Yes, my first question is have you taken an agility class before? If so, and you've passed, entering the trial would be no problem.

If you haven't, you shouldn't enter. You'll look like a fool and likely discourage your dog from trying again or teach him things the wrong way. 

It's a fun sport. I volunteer working at local agility trials often and it's not too hard once you go a few times and understand what's going on. The training for it is a lot harder though.


----------



## Whiteshepherds (Aug 21, 2010)

wildo said:


> Humph. I guess I will go dog-less and check it out. I figured it must be similar to autocross events where you just show up and drive your car around the cones. Sure- you suck at first, but you get better as you do it. Not too many rules to be concerned about.


LOL, my husband did autocross years ago...trust me...it's not the same.


----------



## wildo (Jul 27, 2006)

Whiteshepherds said:


> LOL, my husband did autocross years ago...trust me...it's not the same.


I was hoping _someone_ would find that analogy funny. 

Yeah, Pimg is in an agility class right now, but we are only two sessions in.
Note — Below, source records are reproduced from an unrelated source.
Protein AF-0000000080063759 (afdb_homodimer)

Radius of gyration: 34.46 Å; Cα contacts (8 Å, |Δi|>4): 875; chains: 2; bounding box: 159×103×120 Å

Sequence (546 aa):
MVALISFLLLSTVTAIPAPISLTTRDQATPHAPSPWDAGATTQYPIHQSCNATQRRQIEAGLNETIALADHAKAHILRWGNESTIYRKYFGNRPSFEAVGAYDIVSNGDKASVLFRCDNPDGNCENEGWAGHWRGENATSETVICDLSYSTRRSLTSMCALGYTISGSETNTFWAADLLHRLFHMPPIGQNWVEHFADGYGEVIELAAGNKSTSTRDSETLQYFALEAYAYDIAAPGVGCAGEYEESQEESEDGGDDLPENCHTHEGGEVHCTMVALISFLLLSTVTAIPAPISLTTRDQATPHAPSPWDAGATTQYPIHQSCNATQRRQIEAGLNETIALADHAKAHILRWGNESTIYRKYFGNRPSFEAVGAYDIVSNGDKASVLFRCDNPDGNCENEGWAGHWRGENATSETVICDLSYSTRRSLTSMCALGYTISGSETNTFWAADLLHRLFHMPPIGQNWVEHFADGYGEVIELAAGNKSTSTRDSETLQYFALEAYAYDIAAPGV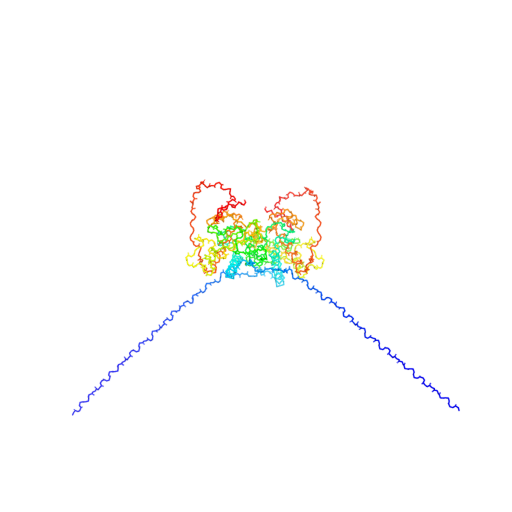GCAGEYEESQEESEDGGDDLPENCHTHEGGEVHCT

pLDDT: mean 86.19, std 22.26, range [29.95, 99.0]

InterPro domains:
  IPR024079 Metallopeptidase, catalytic domain superfamily [G3DSA:3.40.390.10] (46-230)
  IPR029482 Putative peptidase domain, HRXXH [PF13933] (8-243)
  IPR029482 Putative peptidase domain, HRXXH [cd11307] (49-226)
  IPR039124 Fungal antigen PRA1-like [PTHR39399] (3-249)

Organism: NCBI:txid656916

Secondary structure (DSSP, 8-state):
-----------------------------------TTTT---S--B-TTS-HHHHHHHHHHHHHHHHHHHHHHHHHHHHGGG-HHHHHHHTT--SHHHHHHHHHHHHS--TT-EEE-S-TTSGGGSTT--EEE-GGGSTTEEEE-HHHHHHPBPGGGTT-TT--STTS-GGGBHHHHHHHHHHHSHHHHTTTSB----HHHHHHHHHHTT-GGGGGBHHHHHHHHHHHHIIIIISTTT--------------S------TTEEE-TTS-EEE-/----------------PPP----------------TTTT---S--B-TTS-HHHHHHHHHHHHHHHHHHHHHHHHHHHHGGG-HHHHHHHTT--SHHHHHHHHHHHHS--TT-EEE-S-TTSGGGSTT--EEE-GGGSTTEEEE-HHHHHHPBPGGGTT-TT--STTS-GGGBHHHHHHHHHHHSHHHHTTTSB----HHHHHHHHHHTT-TTGGGBHHHHHHHHHHHHIIIIISTTT--------------S------TTEEE-TTS-EEE-

Structure (mmCIF, N/CA/C/O backbone):
data_AF-0000000080063759-model_v1
#
loop_
_entity.id
_entity.type
_entity.pdbx_description
1 polymer 'Major allergen Asp f 2'
#
loop_
_atom_site.group_PDB
_atom_site.id
_atom_site.type_symbol
_atom_site.label_atom_id
_atom_site.label_alt_id
_atom_site.label_comp_id
_atom_site.label_asym_id
_atom_site.label_entity_id
_atom_site.label_seq_id
_atom_site.pdbx_PDB_ins_code
_atom_site.Cartn_x
_atom_site.Cartn_y
_atom_site.Cartn_z
_atom_site.occupancy
_atom_site.B_iso_or_equiv
_atom_site.auth_seq_id
_atom_site.auth_comp_id
_atom_site.auth_asym_id
_atom_site.auth_atom_id
_atom_site.pdbx_PDB_model_num
ATOM 1 N N . MET A 1 1 ? -79.312 10.609 84.188 1 29.95 1 MET A N 1
ATOM 2 C CA . MET A 1 1 ? -79.438 10.461 82.75 1 29.95 1 MET A CA 1
ATOM 3 C C . MET A 1 1 ? -78.062 10.656 82.062 1 29.95 1 MET A C 1
ATOM 5 O O . MET A 1 1 ? -77.625 11.789 81.875 1 29.95 1 MET A O 1
ATOM 9 N N . VAL A 1 2 ? -77.062 9.805 82.438 1 39.28 2 VAL A N 1
ATOM 10 C CA . VAL A 1 2 ? -75.625 9.805 82.062 1 39.28 2 VAL A CA 1
ATOM 11 C C . VAL A 1 2 ? -75.5 9.625 80.562 1 39.28 2 VAL A C 1
ATOM 13 O O . VAL A 1 2 ? -75.938 8.641 80 1 39.28 2 VAL A O 1
ATOM 16 N N . ALA A 1 3 ? -75.375 10.734 79.812 1 36.41 3 ALA A N 1
ATOM 17 C CA . ALA A 1 3 ? -75.25 10.875 78.375 1 36.41 3 ALA A CA 1
ATOM 18 C C . ALA A 1 3 ? -74.062 10.102 77.875 1 36.41 3 ALA A C 1
ATOM 20 O O . ALA A 1 3 ? -72.938 10.312 78.312 1 36.41 3 ALA A O 1
ATOM 21 N N . LEU A 1 4 ? -74.188 8.898 77.438 1 38.56 4 LEU A N 1
ATOM 22 C CA . LEU A 1 4 ? -73.188 7.973 76.875 1 38.56 4 LEU A CA 1
ATOM 23 C C . LEU A 1 4 ? -72.625 8.531 75.562 1 38.56 4 LEU A C 1
ATOM 25 O O . LEU A 1 4 ? -73.375 8.766 74.625 1 38.56 4 LEU A O 1
ATOM 29 N N . ILE A 1 5 ? -71.625 9.445 75.625 1 39.97 5 ILE A N 1
ATOM 30 C CA . ILE A 1 5 ? -71 10.023 74.438 1 39.97 5 ILE A CA 1
ATOM 31 C C . ILE A 1 5 ? -70.312 8.922 73.625 1 39.97 5 ILE A C 1
ATOM 33 O O . ILE A 1 5 ? -69.562 8.141 74.125 1 39.97 5 ILE A O 1
ATOM 37 N N . SER A 1 6 ? -70.938 8.422 72.625 1 36.88 6 SER A N 1
ATOM 38 C CA . SER A 1 6 ? -70.5 7.434 71.625 1 36.88 6 SER A CA 1
ATOM 39 C C . SER A 1 6 ? -69.25 7.93 70.875 1 36.88 6 SER A C 1
ATOM 41 O O . SER A 1 6 ? -69.312 8.984 70.25 1 36.88 6 SER A O 1
ATOM 43 N N . PHE A 1 7 ? -68.062 7.609 71.375 1 37.66 7 PHE A N 1
ATOM 44 C CA . PHE A 1 7 ? -66.812 7.941 70.688 1 37.66 7 PHE A CA 1
ATOM 45 C C . PHE A 1 7 ? -66.75 7.262 69.312 1 37.66 7 PHE A C 1
ATOM 47 O O . PHE A 1 7 ? -66.75 6.035 69.25 1 37.66 7 PHE A O 1
ATOM 54 N N . LEU A 1 8 ? -67.312 7.883 68.312 1 36.69 8 LEU A N 1
ATOM 55 C CA . LEU A 1 8 ? -67.188 7.395 66.938 1 36.69 8 LEU A CA 1
ATOM 56 C C . LEU A 1 8 ? -65.688 7.367 66.5 1 36.69 8 LEU A C 1
ATOM 58 O O . LEU A 1 8 ? -65.062 8.398 66.5 1 36.69 8 LEU A O 1
ATOM 62 N N . LEU A 1 9 ? -65 6.234 66.625 1 37.12 9 LEU A N 1
ATOM 63 C CA . LEU A 1 9 ? -63.656 5.969 66.188 1 37.12 9 LEU A CA 1
ATOM 64 C C . LEU A 1 9 ? -63.562 6.117 64.688 1 37.12 9 LEU A C 1
ATOM 66 O O . LEU A 1 9 ? -64.25 5.418 63.938 1 37.12 9 LEU A O 1
ATOM 70 N N . LEU A 1 10 ? -63.344 7.324 64.188 1 40.62 10 LEU A N 1
ATOM 71 C CA . LEU A 1 10 ? -63.062 7.551 62.75 1 40.62 10 LEU A CA 1
ATOM 72 C C . LEU A 1 10 ? -61.812 6.781 62.312 1 40.62 10 LEU A C 1
ATOM 74 O O . LEU A 1 10 ? -60.719 7.004 62.844 1 40.62 10 LEU A O 1
ATOM 78 N N . SER A 1 11 ? -61.938 5.543 61.844 1 39.09 11 SER A N 1
ATOM 79 C CA . SER A 1 11 ? -60.875 4.746 61.219 1 39.09 11 SER A CA 1
ATOM 80 C C . SER A 1 11 ? -60.281 5.453 60 1 39.09 11 SER A C 1
ATOM 82 O O . SER A 1 11 ? -61 5.75 59.031 1 39.09 11 SER A O 1
ATOM 84 N N . THR A 1 12 ? -59.375 6.371 60.188 1 39.91 12 THR A N 1
ATOM 85 C CA . THR A 1 12 ? -58.688 6.984 59.031 1 39.91 12 THR A CA 1
ATOM 86 C C . THR A 1 12 ? -57.969 5.922 58.188 1 39.91 12 THR A C 1
ATOM 88 O O . THR A 1 12 ? -57.188 5.129 58.719 1 39.91 12 THR A O 1
ATOM 91 N N . VAL A 1 13 ? -58.656 5.305 57.25 1 45.25 13 VAL A N 1
ATOM 92 C CA . VAL A 1 13 ? -58.062 4.422 56.25 1 45.25 13 VAL A CA 1
ATOM 93 C C . VAL A 1 13 ? -56.906 5.148 55.562 1 45.25 13 VAL A C 1
ATOM 95 O O . VAL A 1 13 ? -57.094 6.184 54.938 1 45.25 13 VAL A O 1
ATOM 98 N N . THR A 1 14 ? -55.688 5.086 56.062 1 41.91 14 THR A N 1
ATOM 99 C CA . THR A 1 14 ? -54.5 5.57 55.375 1 41.91 14 THR A CA 1
ATOM 100 C C . THR A 1 14 ? -54.344 4.906 54 1 41.91 14 THR A C 1
ATOM 102 O O . THR A 1 14 ? -54.312 3.678 53.906 1 41.91 14 THR A O 1
ATOM 105 N N . ALA A 1 15 ? -54.906 5.508 52.938 1 46.16 15 ALA A N 1
ATOM 106 C CA . ALA A 1 15 ? -54.656 5.062 51.562 1 46.16 15 ALA A CA 1
ATOM 107 C C . ALA A 1 15 ? -53.156 4.965 51.281 1 46.16 15 ALA A C 1
ATOM 109 O O . ALA A 1 15 ? -52.438 5.949 51.406 1 46.16 15 ALA A O 1
ATOM 110 N N . ILE A 1 16 ? -52.562 3.775 51.562 1 47.28 16 ILE A N 1
ATOM 111 C CA . ILE A 1 16 ? -51.188 3.533 51.125 1 47.28 16 ILE A CA 1
ATOM 112 C C . ILE A 1 16 ? -51.094 3.742 49.594 1 47.28 16 ILE A C 1
ATOM 114 O O . ILE A 1 16 ? -51.844 3.146 48.844 1 47.28 16 ILE A O 1
ATOM 118 N N . PRO A 1 17 ? -50.625 4.93 49.188 1 42.19 17 PRO A N 1
ATOM 119 C CA . PRO A 1 17 ? -50.5 5.086 47.75 1 42.19 17 PRO A CA 1
ATOM 120 C C . PRO A 1 17 ? -49.812 3.898 47.094 1 42.19 17 PRO A C 1
ATOM 122 O O . PRO A 1 17 ? -49 3.223 47.688 1 42.19 17 PRO A O 1
ATOM 125 N N . ALA A 1 18 ? -50.438 3.246 46.094 1 48.91 18 ALA A N 1
ATOM 126 C CA . ALA A 1 18 ? -49.906 2.164 45.25 1 48.91 18 ALA A CA 1
ATOM 127 C C . ALA A 1 18 ? -48.5 2.49 44.781 1 48.91 18 ALA A C 1
ATOM 129 O O . ALA A 1 18 ? -48.156 3.658 44.562 1 48.91 18 ALA A O 1
ATOM 130 N N . PRO A 1 19 ? -47.656 1.545 45.031 1 46.75 19 PRO A N 1
ATOM 131 C CA . PRO A 1 19 ? -46.312 1.806 44.562 1 46.75 19 PRO A CA 1
ATOM 132 C C . PRO A 1 19 ? -46.281 2.256 43.094 1 46.75 19 PRO A C 1
ATOM 134 O O . PRO A 1 19 ? -47.156 1.877 42.312 1 46.75 19 PRO A O 1
ATOM 137 N N . ILE A 1 20 ? -45.844 3.502 42.812 1 49.44 20 ILE A N 1
ATOM 138 C CA . ILE A 1 20 ? -45.562 3.947 41.438 1 49.44 20 ILE A CA 1
ATOM 139 C C . ILE A 1 20 ? -44.719 2.887 40.719 1 49.44 20 ILE A C 1
ATOM 141 O O . ILE A 1 20 ? -43.656 2.479 41.188 1 49.44 20 ILE A O 1
ATOM 145 N N . SER A 1 21 ? -45.406 1.948 40.031 1 41.62 21 SER A N 1
ATOM 146 C CA . SER A 1 21 ? -44.594 1.107 39.156 1 41.62 21 SER A CA 1
ATOM 147 C C . SER A 1 21 ? -43.625 1.94 38.312 1 41.62 21 SER A C 1
ATOM 149 O O . SER A 1 21 ? -44.062 2.766 37.5 1 41.62 21 SER A O 1
ATOM 151 N N . LEU A 1 22 ? -42.469 2.191 38.875 1 40.12 22 LEU A N 1
ATOM 152 C CA . LEU A 1 22 ? -41.438 2.691 37.938 1 40.12 22 LEU A CA 1
ATOM 153 C C . LEU A 1 22 ? -41.406 1.855 36.688 1 40.12 22 LEU A C 1
ATOM 155 O O . LEU A 1 22 ? -41.031 0.676 36.719 1 40.12 22 LEU A O 1
ATOM 159 N N . THR A 1 23 ? -42.344 2.07 35.781 1 41.75 23 THR A N 1
ATOM 160 C CA . THR A 1 23 ? -42.062 1.49 34.469 1 41.75 23 THR A CA 1
ATOM 161 C C . THR A 1 23 ? -40.594 1.681 34.094 1 41.75 23 THR A C 1
ATOM 163 O O . THR A 1 23 ? -40.125 2.812 34 1 41.75 23 THR A O 1
ATOM 166 N N . THR A 1 24 ? -39.812 0.772 34.5 1 43.12 24 THR A N 1
ATOM 167 C CA . THR A 1 24 ? -38.469 0.786 33.938 1 43.12 24 THR A CA 1
ATOM 168 C C . THR A 1 24 ? -38.531 1.05 32.438 1 43.12 24 THR A C 1
ATOM 170 O O . THR A 1 24 ? -39.125 0.282 31.688 1 43.12 24 THR A O 1
ATOM 173 N N . ARG A 1 25 ? -38.625 2.408 32.094 1 41.72 25 ARG A N 1
ATOM 174 C CA . ARG A 1 25 ? -38.312 2.658 30.688 1 41.72 25 ARG A CA 1
ATOM 175 C C . ARG A 1 25 ? -37.25 1.708 30.188 1 41.72 25 ARG A C 1
ATOM 177 O O . ARG A 1 25 ? -36.188 1.596 30.781 1 41.72 25 ARG A O 1
ATOM 184 N N . ASP A 1 26 ? -37.656 0.622 29.641 1 39.09 26 ASP A N 1
ATOM 185 C CA . ASP A 1 26 ? -36.688 -0.112 28.844 1 39.09 26 ASP A CA 1
ATOM 186 C C . ASP A 1 26 ? -35.75 0.844 28.125 1 39.09 26 ASP A C 1
ATOM 188 O O . ASP A 1 26 ? -36.156 1.519 27.172 1 39.09 26 ASP A O 1
ATOM 192 N N . GLN A 1 27 ? -34.969 1.66 28.844 1 34.31 27 GLN A N 1
ATOM 193 C CA . GLN A 1 27 ? -33.938 2.334 28.094 1 34.31 27 GLN A CA 1
ATOM 194 C C . GLN A 1 27 ? -33.312 1.403 27.047 1 34.31 27 GLN A C 1
ATOM 196 O O . GLN A 1 27 ? -32.688 0.394 27.406 1 34.31 27 GLN A O 1
ATOM 201 N N . ALA A 1 28 ? -33.938 1.3 25.859 1 40.88 28 ALA A N 1
ATOM 202 C CA . ALA A 1 28 ? -33.25 0.653 24.75 1 40.88 28 ALA A CA 1
ATOM 203 C C . ALA A 1 28 ? -31.75 0.845 24.844 1 40.88 28 ALA A C 1
ATOM 205 O O . ALA A 1 28 ? -31.266 1.964 25.047 1 40.88 28 ALA A O 1
ATOM 206 N N . THR A 1 29 ? -30.969 -0.003 25.422 1 45.34 29 THR A N 1
ATOM 207 C CA . THR A 1 29 ? -29.516 0.016 25.312 1 45.34 29 THR A CA 1
ATOM 208 C C . THR A 1 29 ? -29.078 0.725 24.047 1 45.34 29 THR A C 1
ATOM 210 O O . THR A 1 29 ? -29.516 0.372 22.953 1 45.34 29 THR A O 1
ATOM 213 N N . PRO A 1 30 ? -28.594 1.956 24.094 1 50.44 30 PRO A N 1
ATOM 214 C CA . PRO A 1 30 ? -28.047 2.553 22.875 1 50.44 30 PRO A CA 1
ATOM 215 C C . PRO A 1 30 ? -27.344 1.532 21.984 1 50.44 30 PRO A C 1
ATOM 217 O O . PRO A 1 30 ? -26.531 0.744 22.469 1 50.44 30 PRO A O 1
ATOM 220 N N . HIS A 1 31 ? -27.938 0.863 21.156 1 52 31 HIS A N 1
ATOM 221 C CA . HIS A 1 31 ? -27.328 -0.033 20.188 1 52 31 HIS A CA 1
ATOM 222 C C . HIS A 1 31 ? -25.969 0.487 19.734 1 52 31 HIS A C 1
ATOM 224 O O . HIS A 1 31 ? -25.875 1.608 19.234 1 52 31 HIS A O 1
ATOM 230 N N . ALA A 1 32 ? -24.906 0.112 20.422 1 60.66 32 ALA A N 1
ATOM 231 C CA . ALA A 1 32 ? -23.547 0.45 19.969 1 60.66 32 ALA A CA 1
ATOM 232 C C . ALA A 1 32 ? -23.438 0.323 18.453 1 60.66 32 ALA A C 1
ATOM 234 O O . ALA A 1 32 ? -23.875 -0.667 17.859 1 60.66 32 ALA A O 1
ATOM 235 N N . PRO A 1 33 ? -23.078 1.438 17.859 1 75.62 33 PRO A N 1
ATOM 236 C CA . PRO A 1 33 ? -22.938 1.385 16.406 1 75.62 33 PRO A CA 1
ATOM 237 C C . PRO A 1 33 ? -22.062 0.215 15.945 1 75.62 33 PRO A C 1
ATOM 239 O O . PRO A 1 33 ? -21.156 -0.206 16.672 1 75.62 33 PRO A O 1
ATOM 242 N N . SER A 1 34 ? -22.578 -0.552 15.039 1 86.25 34 SER A N 1
ATOM 243 C CA . SER A 1 34 ? -21.812 -1.637 14.422 1 86.25 34 SER A CA 1
ATOM 244 C C . SER A 1 34 ? -20.406 -1.185 14.047 1 86.25 34 SER A C 1
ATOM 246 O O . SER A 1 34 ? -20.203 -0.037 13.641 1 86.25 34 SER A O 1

Not much to speak of. Sounds like I would definitely be pretty foolish to enter her so early. I'll hold out and just go as a spectator.


----------



## MaggieRoseLee (Aug 17, 2001)

wildo said:


> Yeah, Pimg is in an agility class right now, but we are only two sessions in. Not much to speak of. Sounds like I would definitely be pretty foolish to enter her so early. I'll hold out and just go as a spectator.
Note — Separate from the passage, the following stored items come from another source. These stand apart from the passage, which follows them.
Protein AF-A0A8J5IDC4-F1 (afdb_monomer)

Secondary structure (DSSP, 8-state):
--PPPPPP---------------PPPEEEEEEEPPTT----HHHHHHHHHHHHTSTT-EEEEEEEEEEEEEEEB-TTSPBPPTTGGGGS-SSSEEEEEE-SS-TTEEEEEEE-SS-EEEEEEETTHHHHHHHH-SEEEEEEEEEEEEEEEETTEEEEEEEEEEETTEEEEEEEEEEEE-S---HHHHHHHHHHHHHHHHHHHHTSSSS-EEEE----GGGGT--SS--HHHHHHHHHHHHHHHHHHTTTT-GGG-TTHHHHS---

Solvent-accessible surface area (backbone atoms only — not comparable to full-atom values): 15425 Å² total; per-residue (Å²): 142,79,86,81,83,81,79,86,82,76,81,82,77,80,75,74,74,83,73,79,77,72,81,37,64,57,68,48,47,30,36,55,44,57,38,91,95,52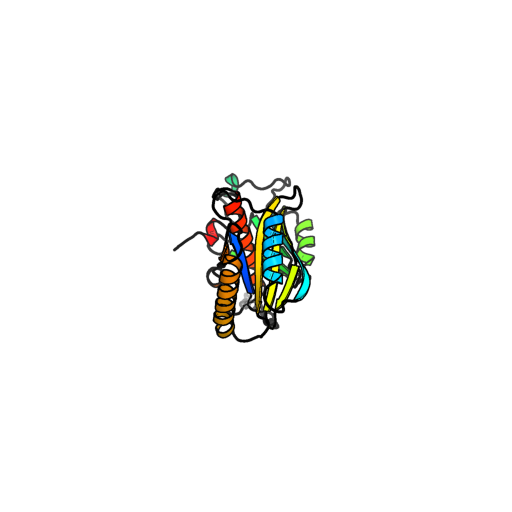,81,82,45,71,68,58,50,50,51,55,50,52,57,54,57,66,46,75,82,43,40,83,74,49,72,49,53,33,41,39,37,34,36,31,29,34,44,99,84,68,46,70,64,52,80,79,74,37,78,84,62,85,65,67,52,42,33,37,38,38,39,43,61,94,42,69,66,38,28,36,36,45,37,44,48,102,85,39,44,45,72,46,83,42,56,42,65,52,61,59,52,44,62,70,68,57,51,45,43,84,73,46,58,38,37,38,39,38,42,29,33,36,44,88,59,32,39,37,36,45,33,39,33,29,27,82,81,74,74,42,76,53,36,42,35,39,37,41,34,46,67,74,88,63,56,60,81,61,46,49,57,54,56,49,52,54,48,50,54,50,50,55,57,58,63,71,46,97,60,76,48,48,79,42,78,53,85,55,70,46,64,71,44,75,45,64,86,68,53,42,71,61,53,53,55,45,33,54,51,49,43,54,45,53,36,57,32,65,77,50,78,64,64,70,86,83,50,82,50,48,75,75,70,63,64,74,127

Organism: Zingiber officinale (NCBI:txid94328)

pLDDT: mean 78.24, std 19.2, range [28.47, 97.31]

Radius of gyration: 21.46 Å; Cα contacts (8 Å, |Δi|>4): 435; chains: 1; bounding box: 47×48×87 Å

Foldseek 3Di:
DDDDDDDDDDDDPPPPDPDPCPQDFDKWKKFWDFAPPDDADVVLLVLLVVLVVPPDPKFWDWKWKKKKFKKAFADPVLHGDDPVVCPVPDFQRIWIWIATRVCNQKIWIFTDDPQAIEIDIDGNCVVVVVVVVSRMDGPFMKMWIDTWMDDPQKIKGWGFIFGVVVTGTLGIMMMITGNDDDALVVVVVVVVVVVVVSQVSVVPDPGGTTMDTQDQPQVSRVHDRRDDVSVVVSSVLSVVQVSVCSVVVRPQDPRSCSVPVVPDD

Nearest PDB structures (foldseek):
  5n9j-assembly1_Y  TM=6.237E-01  e=1.341E-09  Schizosaccharomyces pombe
  5u0s-assembly1_T  TM=6.995E-01  e=4.807E-06  Schizosaccharomyces pombe
  7nvr-assembly1_e  TM=5.869E-01  e=4.291E-06  Homo sapiens
  6w1s-assembly1_M  TM=5.202E-01  e=3.938E-05  Mus musculus
  4pn0-assembly1_A  TM=3.198E-01  e=2.228E-03  Schizosaccharomyces pombe

Sequence (265 aa):
MVPKKTSPTSPVAIRGTQESLTMVLPRRLMNWLPKYGSEITNPLLAEVILCLEGFGSITKVGNWLHRITIYRAIDRKGAYVSDASASSRKLGHKFLGIAFHDHPSVYFFVIPLPRHLTVLEADANIQILMSQLGSFKHSSVRYFQGFQYRLGDFQLKVGKCFRSAPENFWGIVLEIEYLPLSSMEVCRPIMKEFFGILQEEFSKMSVPGHLINIEAHFERFGLRDYYTAQHTALQYSACLFQLGVALRGGKKHDLIISDCLLRRS

Structure (mmCIF, N/CA/C/O backbone):
data_AF-A0A8J5IDC4-F1
#
_entry.id   AF-A0A8J5IDC4-F1
#
loop_
_atom_site.group_PDB
_atom_site.id
_atom_site.type_symbol
_atom_site.label_atom_id
_atom_site.label_alt_id
_atom_site.label_comp_id
_atom_site.label_asym_id
_atom_site.label_entity_id
_atom_site.label_seq_id
_atom_site.pdbx_PDB_ins_code
_atom_site.Cartn_x
_atom_site.Cartn_y
_atom_site.Cartn_z
_atom_site.occupancy
_atom_site.B_iso_or_equiv
_atom_site.auth_seq_id
_atom_site.auth_comp_id
_atom_site.auth_asym_id
_atom_site.auth_atom_id
_atom_site.pdbx_PDB_model_num
ATOM 1 N N . MET A 1 1 ? 1.006 -26.572 -66.138 1.00 41.50 1 MET A N 1
ATOM 2 C CA . MET A 1 1 ? 1.435 -25.706 -65.017 1.00 41.50 1 MET A CA 1
ATOM 3 C C . MET A 1 1 ? 0.197 -25.040 -64.444 1.00 41.50 1 MET A C 1
ATOM 5 O O . MET A 1 1 ? -0.418 -24.237 -65.126 1.00 41.50 1 MET A O 1
ATOM 9 N N . VAL A 1 2 ? -0.219 -25.454 -63.249 1.00 36.06 2 VAL A N 1
ATOM 10 C CA . VAL A 1 2 ? -1.411 -24.958 -62.540 1.00 36.06 2 VAL A CA 1
ATOM 11 C C . VAL A 1 2 ? -0.914 -24.303 -61.249 1.00 36.06 2 VAL A C 1
ATOM 13 O O . VAL A 1 2 ? -0.153 -24.961 -60.535 1.00 36.06 2 VAL A O 1
ATOM 16 N N . PRO A 1 3 ? -1.282 -23.054 -60.912 1.00 37.62 3 PRO A N 1
ATOM 17 C CA . PRO A 1 3 ? -0.892 -22.479 -59.635 1.00 37.62 3 PRO A CA 1
ATOM 18 C C . PRO A 1 3 ? -1.837 -22.971 -58.527 1.00 37.62 3 PRO A C 1
ATOM 20 O O . PRO A 1 3 ? -3.061 -22.889 -58.633 1.00 37.62 3 PRO A O 1
ATOM 23 N N . LYS A 1 4 ? -1.242 -23.510 -57.457 1.00 36.59 4 LYS A N 1
ATOM 24 C CA . LYS A 1 4 ? -1.910 -23.918 -56.213 1.00 36.59 4 LYS A CA 1
ATOM 25 C C . LYS A 1 4 ? -2.544 -22.701 -55.526 1.00 36.59 4 LYS A C 1
ATOM 27 O O . LYS A 1 4 ? -1.848 -21.739 -55.216 1.00 36.59 4 LYS A O 1
ATOM 32 N N . LYS A 1 5 ? -3.844 -22.789 -55.225 1.00 36.94 5 LYS A N 1
ATOM 33 C CA . LYS A 1 5 ? -4.546 -21.906 -54.280 1.00 36.94 5 LYS A CA 1
ATOM 34 C C . LYS A 1 5 ? -3.999 -22.130 -52.866 1.00 36.94 5 LYS A C 1
ATOM 36 O O . LYS A 1 5 ? -4.035 -23.251 -52.365 1.00 36.94 5 LYS A O 1
ATOM 41 N N . THR A 1 6 ? -3.518 -21.069 -52.231 1.00 39.03 6 THR A N 1
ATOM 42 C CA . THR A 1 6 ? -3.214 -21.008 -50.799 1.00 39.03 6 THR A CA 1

If you know anyone entered (your instructor? classmates with another dog?) be good to find them at the trial so they can explain things. Or contacting the volunteer coordinator and volunteering is even better!


----------



## BlackPuppy (Mar 29, 2007)

When I entered my first (CPE) show, we had been training for about a year. But even then, I still had a lot of questions to ask people. Luckily, CPE trials are very friendly.


----------



## DJEtzel (Feb 11, 2010)

^^ Volunteering there is great. I have volunteered at a few trials and it helps to understand SO much stuff. If I had the skills I could nervous-less go into a trial right now with enough confidence that I understand the rules, etc.


----------



## Jax08 (Feb 13, 2009)

Why go dogless? It's actually a good time to expose your dog to events. People are nervous, dogs are nervous. I take my dog to shows/events when she isn't entered for that reason.


----------



## Rerun (Feb 27, 2006)

Do agility shows normally allow non entered dogs to come, or should one call and ask first?


----------



## wildo (Jul 27, 2006)

Jax08 said:


> Why go dogless? It's actually a good time to expose your dog to events. People are nervous, dogs are nervous. I take my dog to shows/events when she isn't entered for that reason.


If spectator dogs are allowed, then I would absolutely bring her. I take her everywhere I can get away with it. Recently, that's been Lowes, Walmart, Target, and Meijer. But that's a whole other topic in itself... 

Yeah- I'll be taking her if it's allowed. No question there.


----------